Definition : "Drug biotransformation, generally into more polar compounds readily excreted from the body through urine or feces."


Metabolic biotransformations can occur between absorption of the drug into the general circulation and its excretion. Metabolic products are often less active pharmacodynamically than the parent drug and may even be inactive. However, some metabolites have enhanced activity or toxic properties.

Drug metabolism usually occurs in the liver, but occasionally can take place in the gastrointestinal tract, lungs, kidneys, skin or plasma.

Two phases in metabolism are classically recognized:

  1. Phase I: Transformation of drug into a more polar metabolite by introducing or unmasking a functional group (e.g. oxidation, reduction or hydrolysis). Oxidation reactions are often catalyzed by a member of the cytochrome P450 family. These enzymes are mostly located in the endoplasmic reticulum of the hepatocytes (microsomial enzymes).
  2. Phase II: Combination of a glucuronic acid, sulfuric acid, acetic acid or amino acid with a functional group to form a polar conjugate that can be readily excreted in urine or feces. The enzymes catalyzing these reactions are mostly located in the cytosol of the hepatocytes.
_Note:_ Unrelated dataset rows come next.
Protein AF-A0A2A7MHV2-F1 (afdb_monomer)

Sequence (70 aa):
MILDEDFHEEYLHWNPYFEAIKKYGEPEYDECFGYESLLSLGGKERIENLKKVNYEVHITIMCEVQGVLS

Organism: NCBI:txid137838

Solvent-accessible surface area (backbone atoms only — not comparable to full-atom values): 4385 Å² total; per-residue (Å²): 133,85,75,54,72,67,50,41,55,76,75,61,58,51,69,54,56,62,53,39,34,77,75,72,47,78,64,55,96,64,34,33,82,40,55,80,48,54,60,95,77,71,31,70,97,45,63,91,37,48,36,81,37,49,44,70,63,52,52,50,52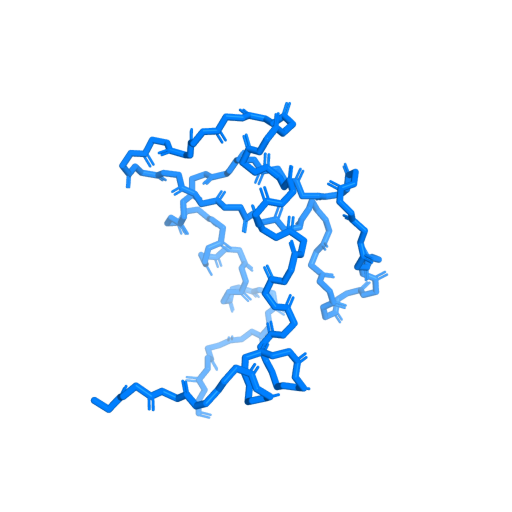,49,34,73,74,74,42,74,96,123

Secondary structure (DSSP, 8-state):
----HHHIIIII--HHHHHHHHHH-PPPTTEEEEESS-GGGT----GGGEEEEEHHHHHHHHHHHH----

Structure (mmCIF, N/CA/C/O backbone):
data_AF-A0A2A7MHV2-F1
#
_entry.id   AF-A0A2A7MHV2-F1
#
loop_
_atom_site.group_PDB
_atom_site.id
_atom_site.type_symbol
_atom_site.label_atom_id
_atom_site.label_alt_id
_atom_site.label_comp_id
_atom_site.label_asym_id
_atom_site.label_entity_id
_atom_site.label_seq_id
_atom_site.pdbx_PDB_ins_code
_atom_site.Cartn_x
_atom_site.Cartn_y
_atom_site.Cartn_z
_atom_site.occupancy
_atom_site.B_iso_or_equiv
_atom_site.auth_seq_id
_atom_site.auth_comp_id
_atom_site.auth_asym_id
_atom_site.auth_atom_id
_atom_site.pdbx_PDB_model_num
ATOM 1 N N . MET A 1 1 ? 1.646 -15.800 -15.373 1.00 47.28 1 MET A N 1
ATOM 2 C CA . MET A 1 1 ? 2.172 -14.736 -16.246 1.00 47.28 1 MET A CA 1
ATOM 3 C C . MET A 1 1 ? 3.094 -13.924 -15.362 1.00 47.28 1 MET A C 1
ATOM 5 O O . MET A 1 1 ? 2.597 -13.290 -14.446 1.00 47.28 1 MET A O 1
ATOM 9 N N . ILE A 1 2 ? 4.407 -14.100 -15.501 1.00 57.41 2 ILE A N 1
ATOM 10 C CA . ILE A 1 2 ? 5.369 -13.241 -14.805 1.00 57.41 2 ILE A CA 1
ATOM 11 C C . ILE A 1 2 ? 5.516 -12.031 -15.721 1.00 57.41 2 ILE A C 1
ATOM 13 O O . ILE A 1 2 ? 5.880 -12.201 -16.883 1.00 57.41 2 ILE A O 1
ATOM 17 N N . LEU A 1 3 ? 5.078 -10.869 -15.248 1.00 71.94 3 LEU A N 1
ATOM 18 C CA . LEU A 1 3 ? 5.318 -9.600 -15.925 1.00 71.94 3 LEU A CA 1
ATOM 19 C C . LEU A 1 3 ? 6.828 -9.317 -15.841 1.00 71.94 3 LEU A C 1
ATOM 21 O O . LEU A 1 3 ? 7.457 -9.686 -14.848 1.00 71.94 3 LEU A O 1
ATOM 25 N N . ASP A 1 4 ? 7.414 -8.760 -16.901 1.00 82.69 4 ASP A N 1
ATOM 26 C CA . ASP A 1 4 ? 8.846 -8.426 -16.929 1.00 82.69 4 ASP A CA 1
ATOM 27 C C . ASP A 1 4 ? 9.166 -7.359 -15.859 1.00 82.69 4 ASP A C 1
ATOM 29 O O . ASP A 1 4 ? 8.279 -6.612 -15.444 1.00 82.69 4 ASP A O 1
ATOM 33 N N . GLU A 1 5 ? 10.408 -7.294 -15.385 1.00 80.62 5 GLU A N 1
ATOM 34 C CA . GLU A 1 5 ? 10.853 -6.334 -14.365 1.00 80.62 5 GLU A CA 1
ATOM 35 C C . GLU A 1 5 ? 10.567 -4.890 -14.804 1.00 80.62 5 GLU A C 1
ATOM 37 O O . GLU A 1 5 ? 10.000 -4.113 -14.033 1.00 80.62 5 GLU A O 1
ATOM 42 N N . ASP A 1 6 ? 10.789 -4.602 -16.090 1.00 81.94 6 ASP A N 1
ATOM 43 C CA . ASP A 1 6 ? 10.458 -3.325 -16.727 1.00 81.94 6 ASP A CA 1
ATOM 44 C C . ASP A 1 6 ? 8.968 -2.967 -16.582 1.00 81.94 6 ASP A C 1
ATOM 46 O O . ASP A 1 6 ? 8.617 -1.817 -16.319 1.00 81.94 6 ASP A O 1
ATOM 50 N N . PHE A 1 7 ? 8.064 -3.951 -16.682 1.00 85.62 7 PHE A N 1
ATOM 51 C CA . PHE A 1 7 ? 6.629 -3.708 -16.522 1.00 85.62 7 PHE A CA 1
ATOM 52 C C . PHE A 1 7 ? 6.289 -3.296 -15.086 1.00 85.62 7 PHE A C 1
ATOM 54 O O . PHE A 1 7 ? 5.456 -2.414 -14.862 1.00 85.62 7 PHE A O 1
ATOM 61 N N . HIS A 1 8 ? 6.912 -3.941 -14.101 1.00 82.12 8 HIS A N 1
ATOM 62 C CA . HIS A 1 8 ? 6.650 -3.631 -12.702 1.00 82.12 8 HIS A CA 1
ATOM 63 C C . HIS A 1 8 ? 7.133 -2.226 -12.325 1.00 82.12 8 HIS A C 1
ATOM 65 O O . HIS A 1 8 ? 6.466 -1.532 -11.554 1.00 82.12 8 HIS A O 1
ATOM 71 N N . GLU A 1 9 ? 8.263 -1.784 -12.875 1.00 82.06 9 GLU A N 1
ATOM 72 C CA . GLU A 1 9 ? 8.775 -0.439 -12.618 1.00 82.06 9 GLU A CA 1
ATOM 73 C C . GLU A 1 9 ? 7.991 0.641 -13.368 1.00 82.06 9 GLU A C 1
ATOM 75 O O . GLU A 1 9 ? 7.618 1.650 -12.762 1.00 82.06 9 GLU A O 1
ATOM 80 N N . GLU A 1 10 ? 7.709 0.423 -14.656 1.00 84.88 10 GLU A N 1
ATOM 81 C CA . GLU A 1 10 ? 7.078 1.421 -15.525 1.00 84.88 10 GLU A CA 1
ATOM 82 C C . GLU A 1 10 ? 5.584 1.599 -15.230 1.00 84.88 10 GLU A C 1
ATOM 84 O O . GLU A 1 10 ? 5.094 2.726 -15.261 1.00 84.88 10 GLU A O 1
ATOM 89 N N . TYR A 1 11 ? 4.863 0.516 -14.916 1.00 85.25 11 TYR A N 1
ATOM 90 C CA . TYR A 1 11 ? 3.403 0.560 -14.774 1.00 85.25 11 TYR A CA 1
ATOM 91 C C . TYR A 1 11 ? 2.906 0.411 -13.339 1.00 85.25 11 TYR A C 1
ATOM 93 O O . TYR A 1 11 ? 1.861 0.969 -13.007 1.00 85.25 11 TYR A O 1
ATOM 101 N N . LEU A 1 12 ? 3.596 -0.361 -12.491 1.00 85.44 12 LEU A N 1
ATOM 102 C CA . LEU A 1 12 ? 3.131 -0.605 -11.118 1.00 85.44 12 LEU A CA 1
ATOM 103 C C . LEU A 1 12 ? 3.827 0.268 -10.077 1.00 85.44 12 LEU A C 1
ATOM 105 O O . LEU A 1 12 ? 3.327 0.363 -8.957 1.00 85.44 12 LEU A O 1
ATOM 109 N N . HIS A 1 13 ? 4.972 0.864 -10.421 1.00 86.06 13 HIS A N 1
ATOM 110 C CA . HIS A 1 13 ? 5.783 1.683 -9.519 1.00 86.06 13 HIS A CA 1
ATOM 111 C C . HIS A 1 13 ? 5.986 1.017 -8.147 1.00 86.06 13 HIS A C 1
ATOM 113 O O . HIS A 1 13 ? 5.853 1.638 -7.098 1.00 86.06 13 HIS A O 1
ATOM 119 N N . TRP A 1 14 ? 6.289 -0.284 -8.135 1.00 89.19 14 TRP A N 1
ATOM 120 C CA . TRP A 1 14 ? 6.273 -1.106 -6.917 1.00 89.19 14 TRP A CA 1
ATOM 121 C C . TRP A 1 14 ? 7.461 -0.892 -5.955 1.00 89.19 14 TRP A C 1
ATOM 123 O O . TRP A 1 14 ? 7.420 -1.329 -4.802 1.00 89.19 14 TRP A O 1
ATOM 133 N N . ASN A 1 15 ? 8.515 -0.193 -6.392 1.00 89.81 15 ASN A N 1
ATOM 134 C CA . ASN A 1 15 ? 9.763 -0.016 -5.639 1.00 89.81 15 ASN A CA 1
ATOM 135 C C . ASN A 1 15 ? 9.567 0.551 -4.213 1.00 89.81 15 ASN A C 1
ATOM 137 O O . ASN A 1 15 ? 10.168 0.008 -3.278 1.00 89.81 15 ASN A O 1
ATOM 141 N N . PRO A 1 16 ? 8.684 1.544 -3.974 1.00 91.69 16 PRO A N 1
ATOM 142 C CA . PRO A 1 16 ? 8.429 2.081 -2.638 1.00 91.69 16 PRO A CA 1
ATOM 143 C C . PRO A 1 16 ? 7.914 1.045 -1.632 1.00 91.69 16 PRO A C 1
ATOM 145 O O . PRO A 1 16 ? 8.147 1.200 -0.435 1.00 91.69 16 PRO A O 1
ATOM 148 N N . TYR A 1 17 ? 7.240 -0.020 -2.079 1.00 92.88 17 TYR A N 1
ATOM 149 C CA . TYR A 1 17 ? 6.686 -1.042 -1.186 1.00 92.88 17 TYR A CA 1
ATOM 150 C C . TYR A 1 17 ? 7.781 -1.932 -0.591 1.00 92.88 17 TYR A C 1
ATOM 152 O O . TYR A 1 17 ? 7.745 -2.238 0.600 1.00 92.88 17 TYR A O 1
ATOM 160 N N . PHE A 1 18 ? 8.811 -2.281 -1.368 1.00 93.00 18 PHE A N 1
ATOM 161 C CA . PHE A 1 18 ? 9.962 -3.022 -0.842 1.00 93.00 18 PHE A CA 1
ATOM 162 C C . PHE A 1 18 ? 10.760 -2.194 0.165 1.00 93.00 18 PHE A C 1
ATOM 164 O O . PHE A 1 18 ? 11.255 -2.717 1.166 1.00 93.00 18 PHE A O 1
ATOM 171 N N . GLU A 1 19 ? 10.886 -0.891 -0.073 1.00 94.56 19 GLU A N 1
ATOM 172 C CA . GLU A 1 19 ? 11.504 0.013 0.892 1.00 94.56 19 GLU A CA 1
ATOM 173 C C . GLU A 1 19 ? 10.637 0.178 2.148 1.00 94.56 19 GLU A C 1
ATOM 175 O O . GLU A 1 19 ? 11.163 0.206 3.264 1.00 94.56 19 GLU A O 1
ATOM 180 N N . ALA A 1 20 ? 9.312 0.234 1.993 1.00 96.12 20 ALA A N 1
ATOM 181 C CA . ALA A 1 20 ? 8.375 0.312 3.105 1.00 96.12 20 ALA A CA 1
ATOM 182 C C . ALA A 1 20 ? 8.461 -0.928 4.005 1.00 96.12 20 ALA A C 1
ATOM 184 O O . ALA A 1 20 ? 8.496 -0.768 5.223 1.00 96.12 20 ALA A O 1
ATOM 185 N N . ILE A 1 21 ? 8.615 -2.133 3.439 1.00 96.75 21 ILE A N 1
ATOM 186 C CA . ILE A 1 21 ? 8.878 -3.360 4.213 1.00 96.75 21 ILE A CA 1
ATOM 187 C C . ILE A 1 21 ? 10.157 -3.207 5.047 1.00 96.75 21 ILE A C 1
ATOM 189 O O . ILE A 1 21 ? 10.150 -3.470 6.248 1.00 96.75 21 ILE A O 1
ATOM 193 N N . LYS A 1 22 ? 11.252 -2.716 4.448 1.00 96.19 22 LYS A N 1
ATOM 194 C CA . LYS A 1 22 ? 12.524 -2.498 5.167 1.00 96.19 22 LYS A CA 1
ATOM 195 C C . LYS A 1 22 ? 12.390 -1.484 6.310 1.00 96.19 22 LYS A C 1
ATOM 197 O O . LYS A 1 22 ? 13.101 -1.597 7.305 1.00 96.19 22 LYS A O 1
ATOM 202 N N . LYS A 1 23 ? 11.517 -0.481 6.163 1.00 95.81 23 LYS A N 1
ATOM 203 C CA . LYS A 1 23 ? 11.353 0.631 7.115 1.00 95.81 23 LYS A CA 1
ATOM 204 C C . LYS A 1 23 ? 10.322 0.360 8.213 1.00 95.81 23 LYS A C 1
ATOM 206 O O . LYS A 1 23 ? 10.533 0.769 9.351 1.00 95.81 23 LYS A O 1
ATOM 211 N N . TYR A 1 24 ? 9.208 -0.276 7.867 1.00 96.19 24 TYR A N 1
ATOM 212 C CA . TYR A 1 24 ? 8.020 -0.418 8.715 1.00 96.19 24 TYR A CA 1
ATOM 213 C C . TYR A 1 24 ? 7.694 -1.875 9.075 1.00 96.19 24 TYR A C 1
ATOM 215 O O . TYR A 1 24 ? 6.801 -2.104 9.892 1.00 96.19 24 TYR A O 1
ATOM 223 N N . GLY A 1 25 ? 8.424 -2.840 8.509 1.00 97.31 25 GLY A N 1
ATOM 224 C CA . GLY A 1 25 ? 8.146 -4.269 8.636 1.00 97.31 25 GLY A CA 1
ATOM 225 C C . GLY A 1 25 ? 7.091 -4.753 7.644 1.00 97.31 25 GLY A C 1
ATOM 226 O O . GLY A 1 25 ? 6.451 -3.960 6.952 1.00 97.31 25 GLY A O 1
ATOM 227 N N . GLU A 1 26 ? 6.918 -6.070 7.569 1.00 97.44 26 GLU A N 1
ATOM 228 C CA . GLU A 1 26 ? 5.848 -6.670 6.772 1.00 97.44 26 GLU A CA 1
ATOM 229 C C . GLU A 1 26 ? 4.465 -6.311 7.364 1.00 97.44 26 GLU A C 1
ATOM 231 O O . GLU A 1 26 ? 4.327 -6.151 8.587 1.00 97.44 26 GLU A O 1
ATOM 236 N N . PRO A 1 27 ? 3.444 -6.104 6.516 1.00 97.31 27 PRO A N 1
ATOM 237 C CA . PRO A 1 27 ? 2.069 -5.980 6.975 1.00 97.31 27 PRO A CA 1
ATOM 238 C C . PRO A 1 27 ? 1.546 -7.307 7.525 1.00 97.31 27 PRO A C 1
ATOM 240 O O . PRO A 1 27 ? 1.897 -8.379 7.034 1.00 97.31 27 PRO A O 1
ATOM 243 N N . GLU A 1 28 ? 0.699 -7.216 8.548 1.00 98.06 28 GLU A N 1
ATOM 244 C CA . GLU A 1 28 ? -0.074 -8.359 9.034 1.00 98.06 28 GLU A CA 1
ATOM 245 C C . GLU A 1 28 ? -1.107 -8.806 7.986 1.00 98.06 28 GLU A C 1
ATOM 247 O O . GLU A 1 28 ? -1.344 -8.126 6.987 1.00 98.06 28 GLU A O 1
ATOM 252 N N . TYR A 1 29 ? -1.753 -9.953 8.218 1.00 96.94 29 TYR A N 1
ATOM 253 C CA . TYR A 1 29 ? -2.712 -10.530 7.268 1.00 96.94 29 TYR A CA 1
ATOM 254 C C . TYR A 1 29 ? -3.826 -9.560 6.852 1.00 96.94 29 TYR A C 1
ATOM 256 O O . TYR A 1 29 ? -4.239 -9.590 5.698 1.00 96.94 29 TYR A O 1
ATOM 264 N N . ASP A 1 30 ? -4.323 -8.733 7.774 1.00 97.69 30 ASP A N 1
ATOM 265 C CA . ASP A 1 30 ? -5.392 -7.758 7.546 1.00 97.69 30 ASP A CA 1
ATOM 266 C C . ASP A 1 30 ? -4.882 -6.355 7.172 1.00 97.69 30 ASP A C 1
ATOM 268 O O . ASP A 1 30 ? -5.678 -5.430 6.997 1.00 97.69 30 ASP A O 1
ATOM 272 N N . GLU A 1 31 ? -3.567 -6.190 7.008 1.00 98.00 31 GLU A N 1
ATOM 273 C CA . GLU A 1 31 ? -2.926 -4.924 6.673 1.00 98.00 31 GLU A CA 1
ATOM 274 C C . GLU A 1 31 ? -2.432 -4.880 5.218 1.00 98.00 31 GLU A C 1
ATOM 276 O O . GLU A 1 31 ? -2.080 -5.880 4.595 1.00 98.00 31 GLU A O 1
ATOM 281 N N . CYS A 1 32 ? -2.334 -3.673 4.674 1.00 96.12 32 CYS A N 1
ATOM 282 C CA . CYS A 1 32 ? -1.569 -3.375 3.471 1.00 96.12 32 CYS A CA 1
ATOM 283 C C . CYS A 1 32 ? -0.830 -2.042 3.633 1.00 96.12 32 CYS A C 1
ATOM 285 O O . CYS A 1 32 ? -1.064 -1.293 4.584 1.00 96.12 32 CYS A O 1
ATOM 287 N N . PHE A 1 33 ? 0.069 -1.729 2.701 1.00 96.69 33 PHE A N 1
ATOM 288 C CA . PHE A 1 33 ? 0.620 -0.382 2.599 1.00 96.69 33 PHE A CA 1
ATOM 289 C C . PHE A 1 33 ? -0.329 0.506 1.795 1.00 96.69 33 PHE A C 1
ATOM 291 O O . PHE A 1 33 ? -0.519 0.293 0.601 1.00 96.69 33 PHE A O 1
ATOM 298 N N . GLY A 1 34 ? -0.892 1.515 2.454 1.00 94.75 34 GLY A N 1
ATOM 299 C CA . GLY A 1 34 ? -1.704 2.560 1.836 1.00 94.75 34 GLY A CA 1
ATOM 300 C C . GLY A 1 34 ? -1.062 3.929 2.027 1.00 94.75 34 GLY A C 1
ATOM 301 O O . GLY A 1 34 ? -0.379 4.175 3.026 1.00 94.75 34 GLY A O 1
ATOM 302 N N . TYR A 1 35 ? -1.276 4.840 1.078 1.00 93.94 35 TYR A N 1
ATOM 303 C CA . TYR A 1 35 ? -0.860 6.229 1.258 1.00 93.94 35 TYR A CA 1
ATOM 304 C C . TYR A 1 35 ? -1.797 6.921 2.253 1.00 93.94 35 TYR A C 1
ATOM 306 O O . TYR A 1 35 ? -3.015 6.887 2.091 1.00 93.94 35 TYR A O 1
ATOM 314 N N . GLU A 1 36 ? -1.224 7.589 3.258 1.00 90.88 36 GLU A N 1
ATOM 315 C CA . GLU A 1 36 ? -1.960 8.327 4.298 1.00 90.88 36 GLU A CA 1
ATOM 316 C C . GLU A 1 36 ? -2.979 9.307 3.699 1.00 90.88 36 GLU A C 1
ATOM 318 O O . GLU A 1 36 ? -4.090 9.452 4.199 1.00 90.88 36 GLU A O 1
ATOM 323 N N . SER A 1 37 ? -2.611 9.953 2.592 1.00 89.50 37 SER A N 1
ATOM 324 C CA . SER A 1 37 ? -3.537 10.693 1.737 1.00 89.50 37 SER A CA 1
ATOM 325 C C . SER A 1 37 ? -3.657 9.990 0.394 1.00 89.50 37 SER A C 1
ATOM 327 O O . SER A 1 37 ? -2.640 9.722 -0.249 1.00 89.50 37 SER A O 1
ATOM 329 N N . LEU A 1 38 ? -4.893 9.751 -0.050 1.00 88.94 38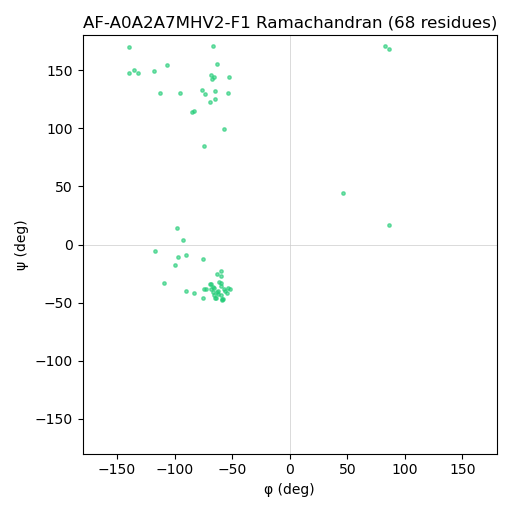 LEU A N 1
ATOM 330 C CA . LEU A 1 38 ? -5.169 9.154 -1.355 1.00 88.94 38 LEU A CA 1
ATOM 331 C C . LEU A 1 38 ? -4.477 9.949 -2.467 1.00 88.94 38 LEU A C 1
ATOM 333 O O . LEU A 1 38 ? -4.619 11.172 -2.552 1.00 88.94 38 LEU A O 1
ATOM 337 N N . LEU A 1 39 ? -3.763 9.251 -3.350 1.00 89.38 39 LEU A N 1
ATOM 338 C CA . LEU A 1 39 ? -3.066 9.882 -4.475 1.00 89.38 39 LEU A CA 1
ATOM 339 C C . LEU A 1 39 ? -4.042 10.632 -5.395 1.00 89.38 39 LEU A C 1
ATOM 341 O O . LEU A 1 39 ? -3.741 11.735 -5.845 1.00 89.38 39 LEU A O 1
ATOM 345 N N . SER A 1 40 ? -5.259 10.103 -5.574 1.00 85.69 40 SER A N 1
ATOM 346 C CA . SER A 1 40 ? -6.334 10.759 -6.335 1.00 85.69 40 SER A CA 1
ATOM 347 C C . SER A 1 40 ? -6.745 12.126 -5.779 1.00 85.69 40 SER A C 1
ATOM 349 O O . SER A 1 40 ? -7.322 12.932 -6.500 1.00 85.69 4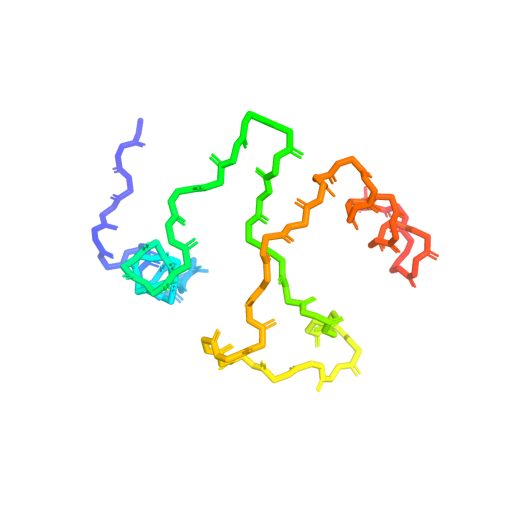0 SER A O 1
ATOM 351 N N . LEU A 1 41 ? -6.486 12.381 -4.492 1.00 88.69 41 LEU A N 1
ATOM 352 C CA . LEU A 1 41 ? -6.785 13.639 -3.810 1.00 88.69 41 LEU A CA 1
ATOM 353 C C . LEU A 1 41 ? -5.558 14.563 -3.725 1.00 88.69 41 LEU A C 1
ATOM 355 O O . LEU A 1 41 ? -5.556 15.521 -2.954 1.00 88.69 41 LEU A O 1
ATOM 359 N N . GLY A 1 42 ? -4.498 14.284 -4.489 1.00 89.25 42 GLY A N 1
ATOM 360 C CA . GLY A 1 42 ? -3.248 15.047 -4.451 1.00 89.25 42 GLY A CA 1
ATOM 361 C C . GLY A 1 42 ? -2.267 14.579 -3.373 1.00 89.25 42 GLY A C 1
ATOM 362 O O . GLY A 1 42 ? -1.326 15.307 -3.035 1.00 89.25 42 GLY A O 1
ATOM 363 N N . GLY A 1 43 ? -2.466 13.372 -2.831 1.00 90.19 43 GLY A N 1
ATOM 364 C CA . GLY A 1 43 ? -1.465 12.689 -2.019 1.00 90.19 43 GLY A CA 1
ATOM 365 C C . GLY A 1 43 ? -0.129 12.601 -2.759 1.00 90.19 43 GLY A C 1
ATOM 366 O O . GLY A 1 43 ? -0.080 12.469 -3.980 1.00 90.19 43 GLY A O 1
ATOM 367 N N . LYS A 1 44 ? 0.978 12.715 -2.022 1.00 91.25 44 LYS A N 1
ATOM 368 C CA . LYS A 1 44 ? 2.316 12.676 -2.622 1.00 91.25 44 LYS A CA 1
ATOM 369 C C . LYS A 1 44 ? 2.871 11.259 -2.552 1.00 91.25 44 LYS A C 1
ATOM 371 O O . LYS A 1 44 ? 2.911 10.675 -1.469 1.00 91.25 44 LYS A O 1
ATOM 376 N N . GLU A 1 45 ? 3.367 10.768 -3.676 1.00 91.06 45 GLU A N 1
ATOM 377 C CA . GLU A 1 45 ? 3.988 9.453 -3.798 1.00 91.06 45 GLU A CA 1
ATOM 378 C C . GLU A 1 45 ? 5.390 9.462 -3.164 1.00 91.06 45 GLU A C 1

These two phases often occur sequentially: phase I oxidation prepares a functional radical enabling the conjugation with a polar compound.

Clinical implications

Metabolic reactions widely vary from one individual to another, and consequently affect the dose and frequency of administration required to achieve effective and safe drug levels in the organism. Genetic polymorphism accounts for some of the differences observed. Other important factors determining metabolism are age, diet, environmental factors, drug-drug interactions and diseases affecting metabolism (e.g. acute or chronic liver, cardiac or renal disorders).

Related terms


Enzyme induction: Acceleration of metabolism by increase of enzyme expression. Various substrates appear to induce metabolism, such as certain drugs and environmental pollutants. Induction decreases the pharmacological action of the substrate of the enzyme, including frequently the inducer. Sometimes, the enhanced amount of metabolites can increase toxicity or carcinogenicity.

Enzyme inhibition: Competitive blockade or inactivation of the enzyme by a substance, which may or may not be a substrate. The inhibition increases concentrations of the parent drug, and thus exaggerates and prolongs its pharmacological effects. For prodrugs, inhibition may decrease the pharmacological response.

Hepatic first pass effect: All drug dose absorbed from the gastrointestinal tract is first delivered to the liver by the portal vein. A fraction of the drug can then be metabolized in the liver before it even reaches the systemic circulation. Therefore the oral bioavailability of the drug is reduced.